Chico Harlan, reporting for The Washington Post:

The pace of problems is accelerating. Sony hasn’t made a profit in four years. Panasonic has lost money in three of the past four. Along with Sharp, the companies’ combined market value, according to Bloomberg, is $32 billion — making them one-fifth the value of Samsung and one-twentieth the value of Apple.

The smartphone angle here is obvious. So is the pricing squeeze angle. Not-so-obvious: the complete and utter failure of each of these companies to understand the importance of software tying in with hardware.

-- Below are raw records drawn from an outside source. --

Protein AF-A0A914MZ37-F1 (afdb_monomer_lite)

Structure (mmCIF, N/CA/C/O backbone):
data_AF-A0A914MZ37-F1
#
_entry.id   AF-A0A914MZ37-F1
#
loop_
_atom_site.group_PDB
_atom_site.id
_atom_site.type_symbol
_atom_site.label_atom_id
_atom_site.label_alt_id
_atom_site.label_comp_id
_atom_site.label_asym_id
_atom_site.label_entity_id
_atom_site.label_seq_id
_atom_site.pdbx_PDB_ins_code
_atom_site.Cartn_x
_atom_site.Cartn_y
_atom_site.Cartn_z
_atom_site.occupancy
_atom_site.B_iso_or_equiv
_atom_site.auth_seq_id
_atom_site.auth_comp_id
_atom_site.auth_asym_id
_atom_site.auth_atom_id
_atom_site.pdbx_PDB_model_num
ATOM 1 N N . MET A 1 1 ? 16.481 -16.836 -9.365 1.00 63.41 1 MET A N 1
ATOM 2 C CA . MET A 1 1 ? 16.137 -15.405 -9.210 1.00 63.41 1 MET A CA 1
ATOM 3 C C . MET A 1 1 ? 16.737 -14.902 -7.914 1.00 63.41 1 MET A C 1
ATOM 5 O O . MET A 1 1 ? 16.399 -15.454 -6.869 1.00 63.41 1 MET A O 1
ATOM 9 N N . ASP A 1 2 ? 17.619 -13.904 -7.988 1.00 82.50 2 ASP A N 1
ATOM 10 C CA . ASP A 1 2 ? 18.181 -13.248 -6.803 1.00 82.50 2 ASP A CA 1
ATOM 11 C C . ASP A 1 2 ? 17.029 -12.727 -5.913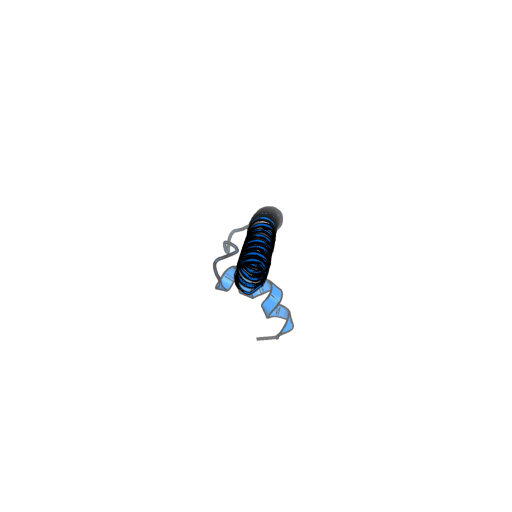 1.00 82.50 2 ASP A C 1
ATOM 13 O O . ASP A 1 2 ? 16.162 -11.989 -6.398 1.00 82.50 2 ASP A O 1
ATOM 17 N N . PRO A 1 3 ? 16.955 -13.122 -4.627 1.00 84.12 3 PRO A N 1
ATOM 18 C CA . PRO A 1 3 ? 15.949 -12.622 -3.697 1.00 84.12 3 PRO A CA 1
ATOM 19 C C . PRO A 1 3 ? 15.856 -11.093 -3.629 1.00 84.12 3 PRO A C 1
ATOM 21 O O . PRO A 1 3 ? 14.764 -10.575 -3.384 1.00 84.12 3 PRO A O 1
ATOM 24 N N . LYS A 1 4 ? 16.954 -10.369 -3.879 1.00 85.62 4 LYS A N 1
ATOM 25 C CA . LYS A 1 4 ? 16.973 -8.898 -3.860 1.00 85.62 4 LYS A CA 1
ATOM 26 C C . LYS A 1 4 ? 16.118 -8.289 -4.974 1.00 85.62 4 LYS A C 1
ATOM 28 O O . LYS A 1 4 ? 15.400 -7.324 -4.722 1.00 85.62 4 LYS A O 1
ATOM 33 N N . MET A 1 5 ? 16.071 -8.927 -6.144 1.00 86.44 5 MET A N 1
ATOM 34 C CA . MET A 1 5 ? 15.282 -8.468 -7.297 1.00 86.44 5 MET A CA 1
ATOM 35 C C . MET A 1 5 ? 13.771 -8.627 -7.103 1.00 86.44 5 MET A C 1
ATOM 37 O O . MET A 1 5 ? 12.981 -8.009 -7.815 1.00 86.44 5 MET A O 1
ATOM 41 N N . ARG A 1 6 ? 13.326 -9.446 -6.138 1.00 88.44 6 ARG A N 1
ATOM 42 C CA . ARG A 1 6 ? 11.890 -9.687 -5.915 1.00 88.44 6 ARG A CA 1
ATOM 43 C C . ARG A 1 6 ? 11.143 -8.399 -5.591 1.00 88.44 6 ARG A C 1
ATOM 45 O O . ARG A 1 6 ? 10.044 -8.206 -6.095 1.00 88.44 6 ARG A O 1
ATOM 52 N N . LYS A 1 7 ? 11.743 -7.513 -4.787 1.00 87.06 7 LYS A N 1
ATOM 53 C CA . LYS A 1 7 ? 11.120 -6.237 -4.395 1.00 87.06 7 LYS A CA 1
ATOM 54 C C . LYS A 1 7 ? 10.837 -5.336 -5.598 1.00 87.06 7 LYS A C 1
ATOM 56 O O . LYS A 1 7 ? 9.846 -4.613 -5.588 1.00 87.06 7 LYS A O 1
ATOM 61 N N . GLU A 1 8 ? 11.682 -5.409 -6.618 1.00 88.56 8 GLU A N 1
ATOM 62 C CA . GLU A 1 8 ? 11.585 -4.585 -7.821 1.00 88.56 8 GLU A CA 1
ATOM 63 C C . GLU A 1 8 ? 10.681 -5.224 -8.878 1.00 88.56 8 GLU A C 1
ATOM 65 O O . GLU A 1 8 ? 9.882 -4.530 -9.502 1.00 88.56 8 GLU A O 1
ATOM 70 N N . LEU A 1 9 ? 10.753 -6.550 -9.043 1.00 91.25 9 LEU A N 1
ATOM 71 C CA . LEU A 1 9 ? 10.049 -7.264 -10.108 1.00 91.25 9 LEU A CA 1
ATOM 72 C C . LEU A 1 9 ? 8.611 -7.657 -9.738 1.00 91.25 9 LEU A C 1
ATOM 74 O O . LEU A 1 9 ? 7.730 -7.672 -10.598 1.00 91.25 9 LEU A O 1
ATOM 78 N N . TRP A 1 10 ? 8.342 -7.974 -8.467 1.00 94.06 10 TRP A N 1
ATOM 79 C CA . TRP A 1 10 ? 7.014 -8.421 -8.032 1.00 94.06 10 TRP A CA 1
ATOM 80 C C . TRP A 1 10 ? 5.883 -7.453 -8.369 1.00 94.06 10 TRP A C 1
ATOM 82 O O . TRP A 1 10 ? 4.852 -7.933 -8.832 1.00 94.06 10 TRP A O 1
ATOM 92 N N . PRO A 1 11 ? 6.024 -6.126 -8.202 1.00 95.38 11 PRO A N 1
ATOM 93 C CA . PRO A 1 11 ? 4.971 -5.200 -8.602 1.00 95.38 11 PRO A CA 1
ATOM 94 C C . PRO A 1 11 ? 4.539 -5.350 -10.070 1.00 95.38 11 PRO A C 1
ATOM 96 O O . PRO A 1 11 ? 3.358 -5.199 -10.367 1.00 95.38 11 PRO A O 1
ATOM 99 N N . PHE A 1 12 ? 5.449 -5.707 -10.979 1.00 94.69 12 PHE A N 1
ATOM 100 C CA . PHE A 1 12 ? 5.114 -5.957 -12.384 1.00 94.69 12 PHE A CA 1
ATOM 101 C C . PHE A 1 12 ? 4.415 -7.306 -12.571 1.00 94.69 12 PHE A C 1
ATOM 103 O O . PHE A 1 12 ? 3.362 -7.384 -13.201 1.00 94.69 12 PHE A O 1
ATOM 110 N N . LEU A 1 13 ? 4.949 -8.364 -11.954 1.00 94.81 13 LEU A N 1
ATOM 111 C CA . LEU A 1 13 ? 4.370 -9.712 -12.030 1.00 94.81 13 LEU A CA 1
ATOM 112 C C . LEU A 1 13 ? 2.963 -9.782 -11.424 1.00 94.81 13 LEU A C 1
ATOM 114 O O . LEU A 1 13 ? 2.089 -10.472 -11.939 1.00 94.81 13 LEU A O 1
ATOM 118 N N . LEU A 1 14 ? 2.728 -9.023 -10.355 1.00 95.31 14 LEU A N 1
ATOM 119 C CA . LEU A 1 14 ? 1.433 -8.903 -9.687 1.00 95.31 14 LEU A CA 1
ATOM 120 C C . LEU A 1 14 ? 0.494 -7.908 -10.382 1.00 95.31 14 LEU A C 1
ATOM 122 O O . LEU A 1 14 ? -0.583 -7.626 -9.860 1.00 95.31 14 LEU A O 1
ATOM 126 N N . ARG A 1 15 ? 0.888 -7.377 -11.550 1.00 93.88 15 ARG A N 1
ATOM 127 C CA . ARG A 1 15 ? 0.112 -6.422 -12.358 1.00 93.88 15 ARG A CA 1
ATOM 128 C C . ARG A 1 15 ? -0.239 -5.130 -11.609 1.00 93.88 15 ARG A C 1
ATOM 130 O O . ARG A 1 15 ? -1.227 -4.478 -11.930 1.00 93.88 15 ARG A O 1
ATOM 137 N N . ILE A 1 16 ? 0.575 -4.760 -10.621 1.00 95.00 16 ILE A N 1
ATOM 138 C CA . ILE A 1 16 ? 0.480 -3.480 -9.911 1.00 95.00 16 ILE A CA 1
ATOM 139 C C . ILE A 1 16 ? 1.113 -2.379 -10.765 1.00 95.00 16 ILE A C 1
ATOM 141 O O . ILE A 1 16 ? 0.543 -1.301 -10.900 1.00 95.00 16 ILE A O 1
ATOM 145 N N . PHE A 1 17 ? 2.277 -2.654 -11.358 1.00 96.75 17 PHE A N 1
ATOM 146 C CA . PHE A 1 17 ? 2.953 -1.743 -12.277 1.00 96.75 17 PHE A CA 1
ATOM 147 C C . PHE A 1 17 ? 2.824 -2.233 -13.723 1.00 96.75 17 PHE A C 1
ATOM 149 O O . PHE A 1 17 ? 3.164 -3.385 -14.004 1.00 96.75 17 PHE A O 1
ATOM 156 N N . PRO A 1 18 ? 2.380 -1.379 -14.661 1.00 95.56 18 PRO A N 1
ATOM 157 C CA . PRO A 1 18 ? 2.457 -1.683 -16.087 1.00 95.56 18 PRO A CA 1
ATOM 158 C C . PRO A 1 18 ? 3.913 -1.851 -16.538 1.00 95.56 18 PRO A C 1
ATOM 160 O O . PRO A 1 18 ? 4.773 -1.074 -16.126 1.00 95.56 18 PRO A O 1
ATOM 163 N N . TRP A 1 19 ? 4.200 -2.802 -17.430 1.00 94.25 19 TRP A N 1
ATOM 164 C CA . TRP A 1 19 ? 5.557 -3.014 -17.964 1.00 94.25 19 TRP A CA 1
ATOM 165 C C . TRP A 1 19 ? 6.120 -1.785 -18.689 1.00 94.25 19 TRP A C 1
ATOM 167 O O . TRP A 1 19 ? 7.306 -1.501 -18.583 1.00 94.25 19 TRP A O 1
ATOM 177 N N . SER A 1 20 ? 5.258 -1.021 -19.361 1.00 95.12 20 SER A N 1
ATOM 178 C CA . SER A 1 20 ? 5.599 0.218 -20.070 1.00 95.12 20 SER A CA 1
ATOM 179 C C . SER A 1 20 ? 5.589 1.470 -19.184 1.00 95.12 20 SER A C 1
ATOM 181 O O . SER A 1 20 ? 5.771 2.577 -19.683 1.00 95.12 20 SER A O 1
ATOM 183 N N . SER A 1 21 ? 5.342 1.331 -17.877 1.00 93.50 21 SER A N 1
ATOM 184 C CA . SER A 1 21 ? 5.276 2.485 -16.975 1.00 93.50 21 SER A CA 1
ATOM 185 C C . SER A 1 21 ? 6.636 3.162 -16.797 1.00 93.50 21 SER A C 1
ATOM 187 O O . SER A 1 21 ? 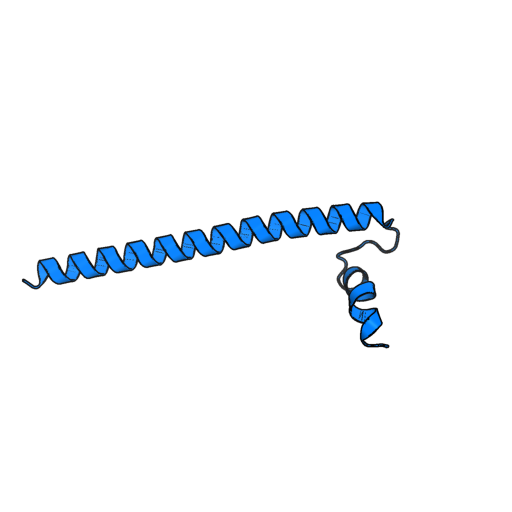7.676 2.504 -16.735 1.00 93.50 21 SER A O 1
ATOM 189 N N . THR A 1 22 ? 6.629 4.485 -16.637 1.00 96.38 22 THR A N 1
ATOM 190 C CA . THR A 1 22 ? 7.809 5.254 -16.217 1.00 96.38 22 THR A CA 1
ATOM 191 C C . THR A 1 22 ? 7.990 5.193 -14.701 1.00 96.38 22 THR A C 1
ATOM 193 O O . THR A 1 22 ? 7.091 4.781 -13.964 1.00 96.38 22 THR A O 1
ATOM 196 N N . TYR A 1 23 ? 9.159 5.611 -14.208 1.00 94.31 23 TYR A N 1
ATOM 197 C CA . TYR A 1 23 ? 9.407 5.699 -12.768 1.00 94.31 23 TYR A CA 1
ATOM 198 C C . TYR A 1 23 ? 8.398 6.621 -12.063 1.00 94.31 23 TYR A C 1
ATOM 200 O O . TYR A 1 23 ? 7.792 6.216 -11.074 1.00 94.31 23 TYR A O 1
ATOM 208 N N . GLU A 1 24 ? 8.159 7.813 -12.614 1.00 96.81 24 GLU A N 1
ATOM 209 C CA . GLU A 1 24 ? 7.216 8.796 -12.063 1.00 96.81 24 GLU A CA 1
ATOM 210 C C . GLU A 1 24 ? 5.788 8.247 -11.991 1.00 96.81 24 GLU A C 1
ATOM 212 O O . GLU A 1 24 ? 5.109 8.384 -10.972 1.00 96.81 24 GLU A O 1
ATOM 217 N N . HIS A 1 25 ? 5.349 7.534 -13.034 1.00 96.56 25 HIS A N 1
ATOM 218 C CA . HIS A 1 25 ? 4.033 6.903 -13.039 1.00 96.56 25 HIS A CA 1
ATOM 219 C C . HIS A 1 25 ? 3.912 5.828 -11.948 1.00 96.56 25 HIS A C 1
ATOM 221 O O . HIS A 1 25 ? 2.905 5.7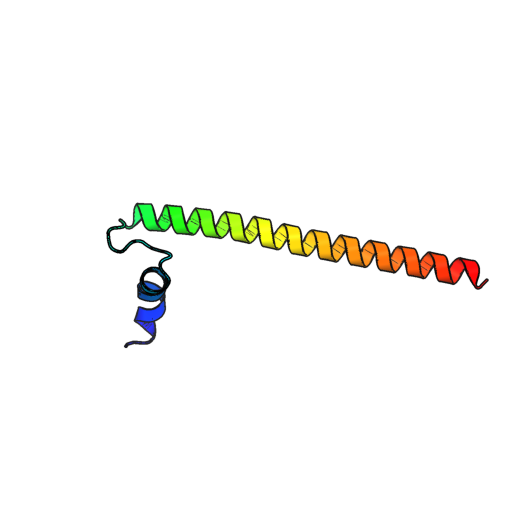59 -11.242 1.00 96.56 25 HIS A O 1
ATOM 227 N N . ARG A 1 26 ? 4.960 5.015 -11.750 1.00 96.19 26 ARG A N 1
ATOM 228 C CA . ARG A 1 26 ? 4.994 4.022 -10.663 1.00 96.19 26 ARG A CA 1
ATOM 229 C C . ARG A 1 26 ? 4.978 4.668 -9.282 1.00 96.19 26 ARG A C 1
ATOM 231 O O . ARG A 1 26 ? 4.382 4.101 -8.368 1.00 96.19 26 ARG A O 1
ATOM 238 N N . GLU A 1 27 ? 5.598 5.836 -9.128 1.00 96.56 27 GLU A N 1
ATOM 239 C CA . GLU A 1 27 ? 5.548 6.600 -7.881 1.00 96.56 27 GLU A CA 1
ATOM 240 C C . GLU A 1 27 ? 4.129 7.077 -7.571 1.00 96.56 27 GLU A C 1
ATOM 242 O O . GLU A 1 27 ? 3.640 6.878 -6.459 1.00 96.56 27 GLU A O 1
ATOM 247 N N . SER A 1 28 ? 3.418 7.603 -8.572 1.00 97.56 28 SER A N 1
ATOM 248 C CA . SER A 1 28 ? 2.003 7.962 -8.432 1.00 97.56 28 SER A CA 1
ATOM 249 C C . SER A 1 28 ? 1.149 6.757 -8.021 1.00 97.56 28 SER A C 1
ATOM 251 O O . SER A 1 28 ? 0.420 6.847 -7.033 1.00 97.56 28 SER A O 1
ATOM 253 N N . ILE A 1 29 ? 1.307 5.600 -8.683 1.00 97.00 29 ILE A N 1
ATOM 254 C CA . ILE A 1 29 ? 0.595 4.364 -8.308 1.00 97.00 29 ILE A CA 1
ATOM 255 C C . ILE A 1 29 ? 0.896 3.977 -6.853 1.00 97.00 29 ILE A C 1
ATOM 257 O O . ILE A 1 29 ? -0.011 3.619 -6.095 1.00 97.00 29 ILE A O 1
ATOM 261 N N . ARG A 1 30 ? 2.168 4.036 -6.438 1.00 96.38 30 ARG A N 1
ATOM 262 C CA . ARG A 1 30 ? 2.574 3.695 -5.069 1.00 96.38 30 ARG A CA 1
ATOM 263 C C . ARG A 1 30 ? 1.913 4.619 -4.048 1.00 96.38 30 ARG A C 1
ATOM 265 O O . ARG A 1 30 ? 1.388 4.126 -3.047 1.00 96.38 30 ARG A O 1
ATOM 272 N N . ASN A 1 31 ? 1.905 5.921 -4.313 1.00 97.81 31 ASN A N 1
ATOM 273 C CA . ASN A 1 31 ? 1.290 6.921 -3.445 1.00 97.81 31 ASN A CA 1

Swimming in a sea of red, Panasonic is the bloodiest yet. A $10.2 billion annual loss. That’s not just bad, it’s insanely bad. 

But again, they’re hardly alone. Reports Tim Kelly and Yoko Kubota for Reuters:

Together, Panasonic, Sony and Sharp Corp expect to lose $17 billion this year, highlighting the savaging of Japan’s electronics industry by foreign rivals led by South Korea’s Samsung Electronics, weak demand and a strong yen.

$17 billion. And the underlying subtext here is that all are (were) key players in the television set industry. The low-margins and competition finally caught up to these guys. To some, this will raise more questions about Apple entering the industry. But to me, this signals yet again that they need to enter it. The system is in disarray. Ripe for disruption.